Describe the bonding of graphene
- Each carbon atom is covalently bonded to 3 other carbon atoms
Describe the structure and bonding of buckminsterfullerene
- Each carbon atom is bonded covalently to 3 others
- Weak intermolecular forces of attraction between molecules that require little energy to overcome
- Slippery
Describe the direction of the dipole moment in a polar molecule
From less electronegative to more electronegative
Explain why diatomic molecules are non-polar
Both atoms have the same electronegativity value. Both atoms will exert identical attraction thus the electron pair is shared equally.
Give the bond angles from
- Linear
- Trigonal planar
- Bent
- Tetrahedral
- Trigonal pyramidal
- Bent
- 180
- 120
- 117.5
- 109.5
- 107
- 105
Explain London dispersion forces
- Electrons in an atom are in constant motion and at any one time will not be symmetrically distributed about nucleus
- This results in a temporary instantaneous dipole in the atom which will induce an opposite dipole in a neighbouring atom
- Dipoles attract each other so that there is an attractive force between atoms
Explain dipole-dipole forces
- Electrostatic forces of attraction between polar molecules
Explain hydrogen bonding
- Occurs when hydrogen is bonded directly to a small highly electronegative element (e.g. O, N, F)

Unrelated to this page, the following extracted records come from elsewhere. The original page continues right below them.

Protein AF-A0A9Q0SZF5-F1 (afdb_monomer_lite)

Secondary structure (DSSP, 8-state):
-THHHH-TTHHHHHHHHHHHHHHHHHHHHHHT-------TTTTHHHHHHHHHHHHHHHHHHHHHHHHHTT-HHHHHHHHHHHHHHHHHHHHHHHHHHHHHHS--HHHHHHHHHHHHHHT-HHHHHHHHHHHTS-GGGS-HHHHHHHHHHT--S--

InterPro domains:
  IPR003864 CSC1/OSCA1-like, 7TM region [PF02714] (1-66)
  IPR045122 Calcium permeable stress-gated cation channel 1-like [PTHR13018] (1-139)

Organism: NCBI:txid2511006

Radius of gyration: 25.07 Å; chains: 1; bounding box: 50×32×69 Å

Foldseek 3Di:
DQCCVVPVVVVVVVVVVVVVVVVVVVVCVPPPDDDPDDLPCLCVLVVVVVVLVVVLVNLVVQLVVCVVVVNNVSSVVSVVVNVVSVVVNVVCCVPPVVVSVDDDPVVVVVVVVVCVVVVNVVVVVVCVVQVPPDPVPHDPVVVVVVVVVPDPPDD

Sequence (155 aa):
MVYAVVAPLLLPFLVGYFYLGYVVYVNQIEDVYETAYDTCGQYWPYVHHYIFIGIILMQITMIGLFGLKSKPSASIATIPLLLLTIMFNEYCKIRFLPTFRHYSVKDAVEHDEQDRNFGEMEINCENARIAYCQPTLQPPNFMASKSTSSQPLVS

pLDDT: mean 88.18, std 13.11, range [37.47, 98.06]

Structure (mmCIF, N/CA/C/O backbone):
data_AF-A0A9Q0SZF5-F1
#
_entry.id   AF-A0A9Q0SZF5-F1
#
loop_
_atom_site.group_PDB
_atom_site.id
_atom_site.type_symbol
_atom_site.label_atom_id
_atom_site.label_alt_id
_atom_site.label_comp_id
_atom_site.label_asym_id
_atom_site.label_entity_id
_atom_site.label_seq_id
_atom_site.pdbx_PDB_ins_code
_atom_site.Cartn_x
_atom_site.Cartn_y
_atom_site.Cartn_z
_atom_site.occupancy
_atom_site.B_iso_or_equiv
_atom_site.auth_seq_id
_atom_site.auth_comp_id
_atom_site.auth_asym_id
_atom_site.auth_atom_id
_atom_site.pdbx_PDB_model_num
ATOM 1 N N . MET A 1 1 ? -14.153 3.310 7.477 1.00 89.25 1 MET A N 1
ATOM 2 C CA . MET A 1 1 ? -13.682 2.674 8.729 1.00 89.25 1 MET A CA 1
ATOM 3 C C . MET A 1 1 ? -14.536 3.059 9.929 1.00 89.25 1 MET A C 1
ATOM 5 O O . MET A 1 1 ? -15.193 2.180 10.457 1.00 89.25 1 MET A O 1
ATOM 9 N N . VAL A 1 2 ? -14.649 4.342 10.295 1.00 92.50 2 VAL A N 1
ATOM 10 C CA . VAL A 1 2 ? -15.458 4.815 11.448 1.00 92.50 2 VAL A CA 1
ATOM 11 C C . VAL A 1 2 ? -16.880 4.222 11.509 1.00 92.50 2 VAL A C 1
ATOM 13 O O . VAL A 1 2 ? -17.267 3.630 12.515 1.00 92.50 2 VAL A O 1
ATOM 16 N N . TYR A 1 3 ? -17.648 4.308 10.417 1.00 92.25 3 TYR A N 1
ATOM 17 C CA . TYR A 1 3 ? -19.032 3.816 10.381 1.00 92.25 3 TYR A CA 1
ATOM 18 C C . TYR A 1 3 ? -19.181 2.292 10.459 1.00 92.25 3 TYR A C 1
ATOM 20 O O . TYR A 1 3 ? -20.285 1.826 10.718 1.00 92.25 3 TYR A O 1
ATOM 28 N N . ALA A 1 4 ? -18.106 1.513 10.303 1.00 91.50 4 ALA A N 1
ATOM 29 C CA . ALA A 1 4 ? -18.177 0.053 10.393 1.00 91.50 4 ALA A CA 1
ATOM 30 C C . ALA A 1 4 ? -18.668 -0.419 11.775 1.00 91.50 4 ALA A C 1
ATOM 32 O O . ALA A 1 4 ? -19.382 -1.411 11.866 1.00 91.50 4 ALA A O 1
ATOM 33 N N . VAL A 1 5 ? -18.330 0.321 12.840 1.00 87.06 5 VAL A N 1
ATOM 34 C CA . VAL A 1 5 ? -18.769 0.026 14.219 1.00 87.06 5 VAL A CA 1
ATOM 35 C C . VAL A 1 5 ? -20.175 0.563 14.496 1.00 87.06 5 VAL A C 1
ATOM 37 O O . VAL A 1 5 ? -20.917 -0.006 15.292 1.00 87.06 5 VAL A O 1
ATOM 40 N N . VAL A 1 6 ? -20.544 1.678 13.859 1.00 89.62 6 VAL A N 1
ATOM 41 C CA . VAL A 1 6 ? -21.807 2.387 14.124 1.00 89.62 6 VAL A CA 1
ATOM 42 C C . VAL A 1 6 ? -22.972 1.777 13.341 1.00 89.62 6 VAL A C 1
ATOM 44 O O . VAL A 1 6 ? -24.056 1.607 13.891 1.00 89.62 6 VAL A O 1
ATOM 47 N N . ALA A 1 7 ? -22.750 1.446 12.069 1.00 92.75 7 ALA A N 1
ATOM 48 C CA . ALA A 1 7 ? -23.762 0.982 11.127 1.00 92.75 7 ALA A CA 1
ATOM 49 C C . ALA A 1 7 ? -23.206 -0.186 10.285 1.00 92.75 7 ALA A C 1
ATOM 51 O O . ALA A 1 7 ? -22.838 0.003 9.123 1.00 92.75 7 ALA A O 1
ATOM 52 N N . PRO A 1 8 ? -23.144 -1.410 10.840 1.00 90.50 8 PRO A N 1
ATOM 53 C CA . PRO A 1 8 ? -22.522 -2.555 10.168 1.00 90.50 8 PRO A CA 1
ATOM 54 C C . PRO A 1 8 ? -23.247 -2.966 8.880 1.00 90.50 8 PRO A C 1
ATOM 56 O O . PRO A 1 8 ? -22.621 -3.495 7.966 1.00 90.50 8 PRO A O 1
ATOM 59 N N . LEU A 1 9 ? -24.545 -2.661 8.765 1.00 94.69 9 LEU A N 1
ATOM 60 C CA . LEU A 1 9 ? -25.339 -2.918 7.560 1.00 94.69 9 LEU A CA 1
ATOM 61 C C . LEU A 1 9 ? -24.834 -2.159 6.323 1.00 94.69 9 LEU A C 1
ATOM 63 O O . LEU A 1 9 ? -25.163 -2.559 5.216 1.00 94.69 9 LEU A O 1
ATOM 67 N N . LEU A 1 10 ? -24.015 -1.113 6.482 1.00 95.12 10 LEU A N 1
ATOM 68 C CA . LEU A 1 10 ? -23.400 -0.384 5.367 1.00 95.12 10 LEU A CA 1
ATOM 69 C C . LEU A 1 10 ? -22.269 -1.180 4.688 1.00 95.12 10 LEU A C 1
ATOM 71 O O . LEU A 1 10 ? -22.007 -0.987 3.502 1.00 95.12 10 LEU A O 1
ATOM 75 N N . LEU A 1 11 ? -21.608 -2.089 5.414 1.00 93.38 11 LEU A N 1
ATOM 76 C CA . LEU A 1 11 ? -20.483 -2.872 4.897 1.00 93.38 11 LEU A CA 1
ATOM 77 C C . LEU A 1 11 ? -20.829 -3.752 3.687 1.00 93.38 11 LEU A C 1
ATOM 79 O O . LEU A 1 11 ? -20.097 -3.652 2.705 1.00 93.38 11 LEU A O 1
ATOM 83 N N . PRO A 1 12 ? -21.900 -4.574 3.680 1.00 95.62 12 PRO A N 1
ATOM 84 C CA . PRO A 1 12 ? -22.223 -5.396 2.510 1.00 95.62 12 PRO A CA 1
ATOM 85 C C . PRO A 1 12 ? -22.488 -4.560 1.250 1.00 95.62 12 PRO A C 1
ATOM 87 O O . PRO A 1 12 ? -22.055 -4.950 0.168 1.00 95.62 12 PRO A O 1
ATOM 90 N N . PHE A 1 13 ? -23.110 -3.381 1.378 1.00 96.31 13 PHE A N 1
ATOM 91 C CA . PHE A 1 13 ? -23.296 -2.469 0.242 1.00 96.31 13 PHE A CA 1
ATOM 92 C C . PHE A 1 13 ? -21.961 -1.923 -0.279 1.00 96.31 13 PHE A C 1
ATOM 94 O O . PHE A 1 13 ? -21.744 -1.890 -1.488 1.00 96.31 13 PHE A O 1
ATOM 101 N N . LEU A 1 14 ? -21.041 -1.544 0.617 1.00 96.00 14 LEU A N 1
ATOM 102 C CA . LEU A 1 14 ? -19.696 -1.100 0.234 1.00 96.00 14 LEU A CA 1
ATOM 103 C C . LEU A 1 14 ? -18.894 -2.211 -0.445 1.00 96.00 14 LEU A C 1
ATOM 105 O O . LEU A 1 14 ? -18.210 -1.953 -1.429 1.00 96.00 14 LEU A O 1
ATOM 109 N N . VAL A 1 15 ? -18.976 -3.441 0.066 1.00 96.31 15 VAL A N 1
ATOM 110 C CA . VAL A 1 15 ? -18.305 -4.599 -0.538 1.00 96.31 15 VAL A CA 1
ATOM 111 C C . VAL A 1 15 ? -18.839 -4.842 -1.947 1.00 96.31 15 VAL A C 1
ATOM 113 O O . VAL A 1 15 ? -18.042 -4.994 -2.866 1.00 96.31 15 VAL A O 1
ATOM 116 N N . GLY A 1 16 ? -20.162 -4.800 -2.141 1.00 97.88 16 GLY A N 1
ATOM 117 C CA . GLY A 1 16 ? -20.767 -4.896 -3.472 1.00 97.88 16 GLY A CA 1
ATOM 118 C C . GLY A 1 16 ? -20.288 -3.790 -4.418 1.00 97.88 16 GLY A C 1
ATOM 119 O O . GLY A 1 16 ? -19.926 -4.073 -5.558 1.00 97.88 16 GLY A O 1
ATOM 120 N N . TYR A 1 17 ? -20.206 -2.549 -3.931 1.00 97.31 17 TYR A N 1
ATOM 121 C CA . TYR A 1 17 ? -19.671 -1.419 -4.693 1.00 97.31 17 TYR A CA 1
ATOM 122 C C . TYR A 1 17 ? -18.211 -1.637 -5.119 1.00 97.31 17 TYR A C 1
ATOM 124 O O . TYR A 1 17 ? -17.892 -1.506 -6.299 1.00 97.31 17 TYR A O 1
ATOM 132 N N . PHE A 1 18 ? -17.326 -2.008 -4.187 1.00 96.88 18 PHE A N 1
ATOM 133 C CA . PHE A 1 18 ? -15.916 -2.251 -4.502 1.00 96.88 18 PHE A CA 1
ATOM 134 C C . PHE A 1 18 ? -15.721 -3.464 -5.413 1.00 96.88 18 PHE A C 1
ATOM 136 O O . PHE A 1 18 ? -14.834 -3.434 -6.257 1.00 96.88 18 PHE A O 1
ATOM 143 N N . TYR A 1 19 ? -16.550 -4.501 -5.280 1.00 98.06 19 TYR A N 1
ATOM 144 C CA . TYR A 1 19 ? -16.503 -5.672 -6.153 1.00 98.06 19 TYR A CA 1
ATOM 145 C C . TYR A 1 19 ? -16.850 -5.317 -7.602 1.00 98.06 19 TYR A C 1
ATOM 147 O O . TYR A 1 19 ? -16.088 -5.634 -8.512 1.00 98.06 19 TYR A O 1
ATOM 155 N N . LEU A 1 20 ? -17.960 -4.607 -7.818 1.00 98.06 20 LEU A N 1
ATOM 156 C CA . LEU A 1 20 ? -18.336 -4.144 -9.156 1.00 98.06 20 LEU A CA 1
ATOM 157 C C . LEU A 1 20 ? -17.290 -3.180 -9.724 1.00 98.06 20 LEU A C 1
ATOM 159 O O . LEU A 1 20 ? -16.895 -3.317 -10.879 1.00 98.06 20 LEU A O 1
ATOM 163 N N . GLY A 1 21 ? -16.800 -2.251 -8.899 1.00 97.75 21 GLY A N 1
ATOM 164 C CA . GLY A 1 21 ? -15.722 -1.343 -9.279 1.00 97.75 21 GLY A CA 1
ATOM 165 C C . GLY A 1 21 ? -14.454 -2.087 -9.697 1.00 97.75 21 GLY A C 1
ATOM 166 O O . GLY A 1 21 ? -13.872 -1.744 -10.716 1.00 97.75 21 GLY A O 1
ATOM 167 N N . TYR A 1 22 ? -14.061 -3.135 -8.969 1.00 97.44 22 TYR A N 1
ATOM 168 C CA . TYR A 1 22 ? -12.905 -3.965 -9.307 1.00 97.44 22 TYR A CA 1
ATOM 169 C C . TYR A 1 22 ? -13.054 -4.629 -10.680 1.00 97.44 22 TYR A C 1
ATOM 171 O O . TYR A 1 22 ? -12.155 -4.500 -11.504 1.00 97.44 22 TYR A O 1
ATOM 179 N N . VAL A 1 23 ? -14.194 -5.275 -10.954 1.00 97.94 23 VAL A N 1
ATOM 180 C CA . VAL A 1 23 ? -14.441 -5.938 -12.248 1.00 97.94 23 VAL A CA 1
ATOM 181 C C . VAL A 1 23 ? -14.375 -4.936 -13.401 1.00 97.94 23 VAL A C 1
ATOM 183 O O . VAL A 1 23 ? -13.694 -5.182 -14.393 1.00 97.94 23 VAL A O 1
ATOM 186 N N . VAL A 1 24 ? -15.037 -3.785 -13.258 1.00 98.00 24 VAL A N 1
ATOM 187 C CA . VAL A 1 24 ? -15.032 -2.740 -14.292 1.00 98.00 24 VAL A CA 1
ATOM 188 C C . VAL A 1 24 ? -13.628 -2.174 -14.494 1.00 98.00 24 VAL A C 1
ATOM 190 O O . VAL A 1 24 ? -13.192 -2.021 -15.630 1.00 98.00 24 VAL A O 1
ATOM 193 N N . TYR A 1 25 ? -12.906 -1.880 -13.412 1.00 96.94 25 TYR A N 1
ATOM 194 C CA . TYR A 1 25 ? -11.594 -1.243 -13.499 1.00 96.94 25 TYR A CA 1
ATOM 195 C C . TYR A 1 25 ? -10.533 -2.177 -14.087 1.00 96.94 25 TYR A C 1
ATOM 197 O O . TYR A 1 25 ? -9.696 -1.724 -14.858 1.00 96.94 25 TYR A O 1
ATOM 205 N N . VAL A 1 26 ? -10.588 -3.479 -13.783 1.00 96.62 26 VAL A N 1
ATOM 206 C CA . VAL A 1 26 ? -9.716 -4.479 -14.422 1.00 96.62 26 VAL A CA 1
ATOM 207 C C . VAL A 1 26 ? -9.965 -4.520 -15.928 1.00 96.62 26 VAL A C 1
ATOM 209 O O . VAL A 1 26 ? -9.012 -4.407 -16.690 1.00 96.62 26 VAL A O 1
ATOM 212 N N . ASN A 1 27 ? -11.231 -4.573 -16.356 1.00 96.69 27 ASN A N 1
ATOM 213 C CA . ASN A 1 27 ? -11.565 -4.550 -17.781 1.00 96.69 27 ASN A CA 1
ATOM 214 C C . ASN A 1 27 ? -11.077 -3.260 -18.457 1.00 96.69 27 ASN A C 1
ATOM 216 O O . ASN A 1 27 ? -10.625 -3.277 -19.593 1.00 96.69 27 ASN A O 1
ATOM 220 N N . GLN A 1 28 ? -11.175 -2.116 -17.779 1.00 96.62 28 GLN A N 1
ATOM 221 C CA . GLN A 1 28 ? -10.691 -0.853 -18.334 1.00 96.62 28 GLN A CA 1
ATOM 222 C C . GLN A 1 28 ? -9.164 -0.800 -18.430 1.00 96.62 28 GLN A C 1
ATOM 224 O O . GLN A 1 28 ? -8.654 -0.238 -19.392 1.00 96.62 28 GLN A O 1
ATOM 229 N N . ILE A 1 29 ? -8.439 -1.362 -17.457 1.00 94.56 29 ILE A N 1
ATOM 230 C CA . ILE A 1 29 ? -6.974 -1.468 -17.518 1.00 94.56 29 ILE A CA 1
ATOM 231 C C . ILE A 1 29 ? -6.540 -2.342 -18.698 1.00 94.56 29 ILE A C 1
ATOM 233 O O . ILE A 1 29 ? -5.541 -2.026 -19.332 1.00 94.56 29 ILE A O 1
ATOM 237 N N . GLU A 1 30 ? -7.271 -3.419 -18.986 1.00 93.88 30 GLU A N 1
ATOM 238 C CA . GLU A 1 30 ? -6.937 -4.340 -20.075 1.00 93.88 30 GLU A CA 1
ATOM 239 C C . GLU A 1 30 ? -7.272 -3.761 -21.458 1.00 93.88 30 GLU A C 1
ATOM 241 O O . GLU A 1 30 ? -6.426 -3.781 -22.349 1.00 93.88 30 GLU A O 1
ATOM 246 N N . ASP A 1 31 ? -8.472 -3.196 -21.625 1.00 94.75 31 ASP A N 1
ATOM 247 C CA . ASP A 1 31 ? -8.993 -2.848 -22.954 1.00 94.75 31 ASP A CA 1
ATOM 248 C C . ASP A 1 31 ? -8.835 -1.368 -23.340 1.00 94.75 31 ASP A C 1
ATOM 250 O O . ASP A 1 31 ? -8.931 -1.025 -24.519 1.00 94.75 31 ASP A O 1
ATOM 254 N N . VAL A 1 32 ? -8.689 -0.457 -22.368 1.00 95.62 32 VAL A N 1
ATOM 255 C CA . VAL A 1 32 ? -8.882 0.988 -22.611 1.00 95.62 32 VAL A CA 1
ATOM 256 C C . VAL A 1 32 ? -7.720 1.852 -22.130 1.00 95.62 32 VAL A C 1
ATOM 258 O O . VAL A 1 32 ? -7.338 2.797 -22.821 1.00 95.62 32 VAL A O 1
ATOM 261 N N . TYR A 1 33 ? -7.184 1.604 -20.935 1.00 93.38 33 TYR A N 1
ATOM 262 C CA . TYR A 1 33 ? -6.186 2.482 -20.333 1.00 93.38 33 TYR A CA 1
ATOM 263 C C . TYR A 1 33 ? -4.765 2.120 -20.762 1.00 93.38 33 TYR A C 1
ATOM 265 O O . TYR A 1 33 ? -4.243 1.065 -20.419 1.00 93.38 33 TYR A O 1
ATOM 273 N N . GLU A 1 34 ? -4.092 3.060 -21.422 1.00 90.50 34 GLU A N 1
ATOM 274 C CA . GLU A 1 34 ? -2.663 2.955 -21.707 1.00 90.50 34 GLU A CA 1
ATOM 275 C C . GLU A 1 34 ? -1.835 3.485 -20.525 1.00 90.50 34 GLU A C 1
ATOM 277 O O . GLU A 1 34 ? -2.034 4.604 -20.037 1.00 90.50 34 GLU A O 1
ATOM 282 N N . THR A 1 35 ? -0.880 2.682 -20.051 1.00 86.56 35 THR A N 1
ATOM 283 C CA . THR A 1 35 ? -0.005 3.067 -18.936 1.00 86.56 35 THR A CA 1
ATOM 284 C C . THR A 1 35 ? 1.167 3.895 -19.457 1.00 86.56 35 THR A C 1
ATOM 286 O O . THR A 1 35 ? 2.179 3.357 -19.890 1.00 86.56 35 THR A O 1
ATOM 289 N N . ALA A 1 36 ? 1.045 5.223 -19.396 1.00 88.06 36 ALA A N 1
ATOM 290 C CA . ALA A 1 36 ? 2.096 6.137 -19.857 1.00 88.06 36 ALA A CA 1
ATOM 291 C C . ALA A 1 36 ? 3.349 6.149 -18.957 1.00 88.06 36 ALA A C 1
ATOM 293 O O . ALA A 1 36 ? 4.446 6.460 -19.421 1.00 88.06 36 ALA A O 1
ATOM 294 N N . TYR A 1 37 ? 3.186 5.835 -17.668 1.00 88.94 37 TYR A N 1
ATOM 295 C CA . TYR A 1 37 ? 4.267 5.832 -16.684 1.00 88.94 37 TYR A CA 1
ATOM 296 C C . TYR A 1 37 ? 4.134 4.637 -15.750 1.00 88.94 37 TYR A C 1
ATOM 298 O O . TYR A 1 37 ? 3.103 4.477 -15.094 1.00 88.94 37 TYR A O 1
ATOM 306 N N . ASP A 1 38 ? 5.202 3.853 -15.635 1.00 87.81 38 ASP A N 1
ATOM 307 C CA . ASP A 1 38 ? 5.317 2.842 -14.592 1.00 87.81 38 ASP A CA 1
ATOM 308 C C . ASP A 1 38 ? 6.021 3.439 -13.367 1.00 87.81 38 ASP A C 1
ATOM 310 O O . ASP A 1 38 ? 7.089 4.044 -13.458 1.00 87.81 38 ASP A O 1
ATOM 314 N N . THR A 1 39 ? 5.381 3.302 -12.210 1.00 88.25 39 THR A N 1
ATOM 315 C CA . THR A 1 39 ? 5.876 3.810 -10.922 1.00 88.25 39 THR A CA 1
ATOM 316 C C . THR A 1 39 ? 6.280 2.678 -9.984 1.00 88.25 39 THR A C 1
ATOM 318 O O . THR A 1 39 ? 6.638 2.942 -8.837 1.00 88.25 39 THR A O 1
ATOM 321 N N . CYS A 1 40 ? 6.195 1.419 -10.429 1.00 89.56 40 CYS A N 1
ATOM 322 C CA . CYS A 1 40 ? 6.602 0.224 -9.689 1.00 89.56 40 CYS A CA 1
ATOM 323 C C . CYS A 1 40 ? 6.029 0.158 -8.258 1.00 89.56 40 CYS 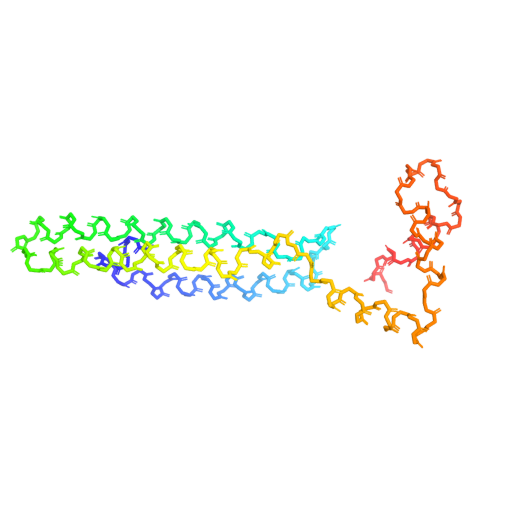A C 1
ATOM 325 O O . CYS A 1 40 ? 6.701 -0.254 -7.313 1.00 89.56 40 CYS A O 1
ATOM 327 N N . GLY A 1 41 ? 4.789 0.623 -8.063 1.00 90.56 41 GLY A N 1
ATOM 328 C CA . GLY A 1 41 ? 4.115 0.574 -6.763 1.00 90.56 41 GLY A CA 1
ATOM 329 C C . GLY A 1 41 ? 4.612 1.587 -5.721 1.00 90.56 41 GLY A C 1
ATOM 330 O O . GLY A 1 41 ? 4.252 1.469 -4.548 1.00 90.56 41 GLY A O 1
ATOM 331 N N . GLN A 1 42 ? 5.369 2.619 -6.113 1.00 91.88 42 GLN A N 1
ATOM 332 C CA . GLN A 1 42 ? 5.859 3.672 -5.205 1.00 91.88 42 GLN A CA 1
ATOM 333 C C . GLN A 1 42 ? 4.750 4.409 -4.430 1.00 91.88 42 GLN A C 1
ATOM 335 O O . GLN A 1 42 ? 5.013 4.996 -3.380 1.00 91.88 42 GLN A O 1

- As the electron pair is drawn away from hydrogen atom by the electronegative element, all that remains is the proton in the nucleus as there are no inner electrons
- Proton attracts a non-bonding pair of electrons from O, N or F resulting in a much stronger dipole-dipole attraction
Explain why overall force between atoms are always attractive if dipoles constantly disappear and reappear
A dipole always induce an opposite one
In an exothermic reaction, heat is __ surroundings.
Released to
In an endothermic reaction, heat is __ surroundings
Absorbed from
In an exothermic reaction, bonds in product are __ than bonds in reactant and the product is more __ than reactants
Stronger
Stable
Define enthalpy change
Amount of heat energy absorbed/evolved in a reaction
Define standard enthalpy change of reaction. Give the formula to find enthalpy change of reaction if the enthalpy change of formation of products and reactants are known
- Enthalpy change when molar amounts of reactants react together to form products under standard conditions
- Enthalpy change of formation of products - Enthalpy change of formation of reactants
Define standard enthalpy change of combustion
Enthalpy change when 1 mole of substance is completely burnt in oxygen under standard conditions
Define standard enthalpy change of formation
Enthalpy change when 1 mole of compound is formed from its elements under standard conditions
Define specific heat capacity (c)
Energy required to raise temperature of 1kg of substance by 1K
Define heat capacity (C)
Energy required to raise temperature by 1K
Give some sources of error in a calorimeter and explain how to minimise these errors
- Heat loss to surroundings. Insulate reaction vessel or use a lid
- Calorimeter could absorb some of the heat evolved. Determine the specific heat capacity of the calorimeter and add the heat absorbed by the calorimeter to heat absorbed by water to find total heat evolved by burning of fuel
- Incomplete combustion (formation of soot and carbon monoxide)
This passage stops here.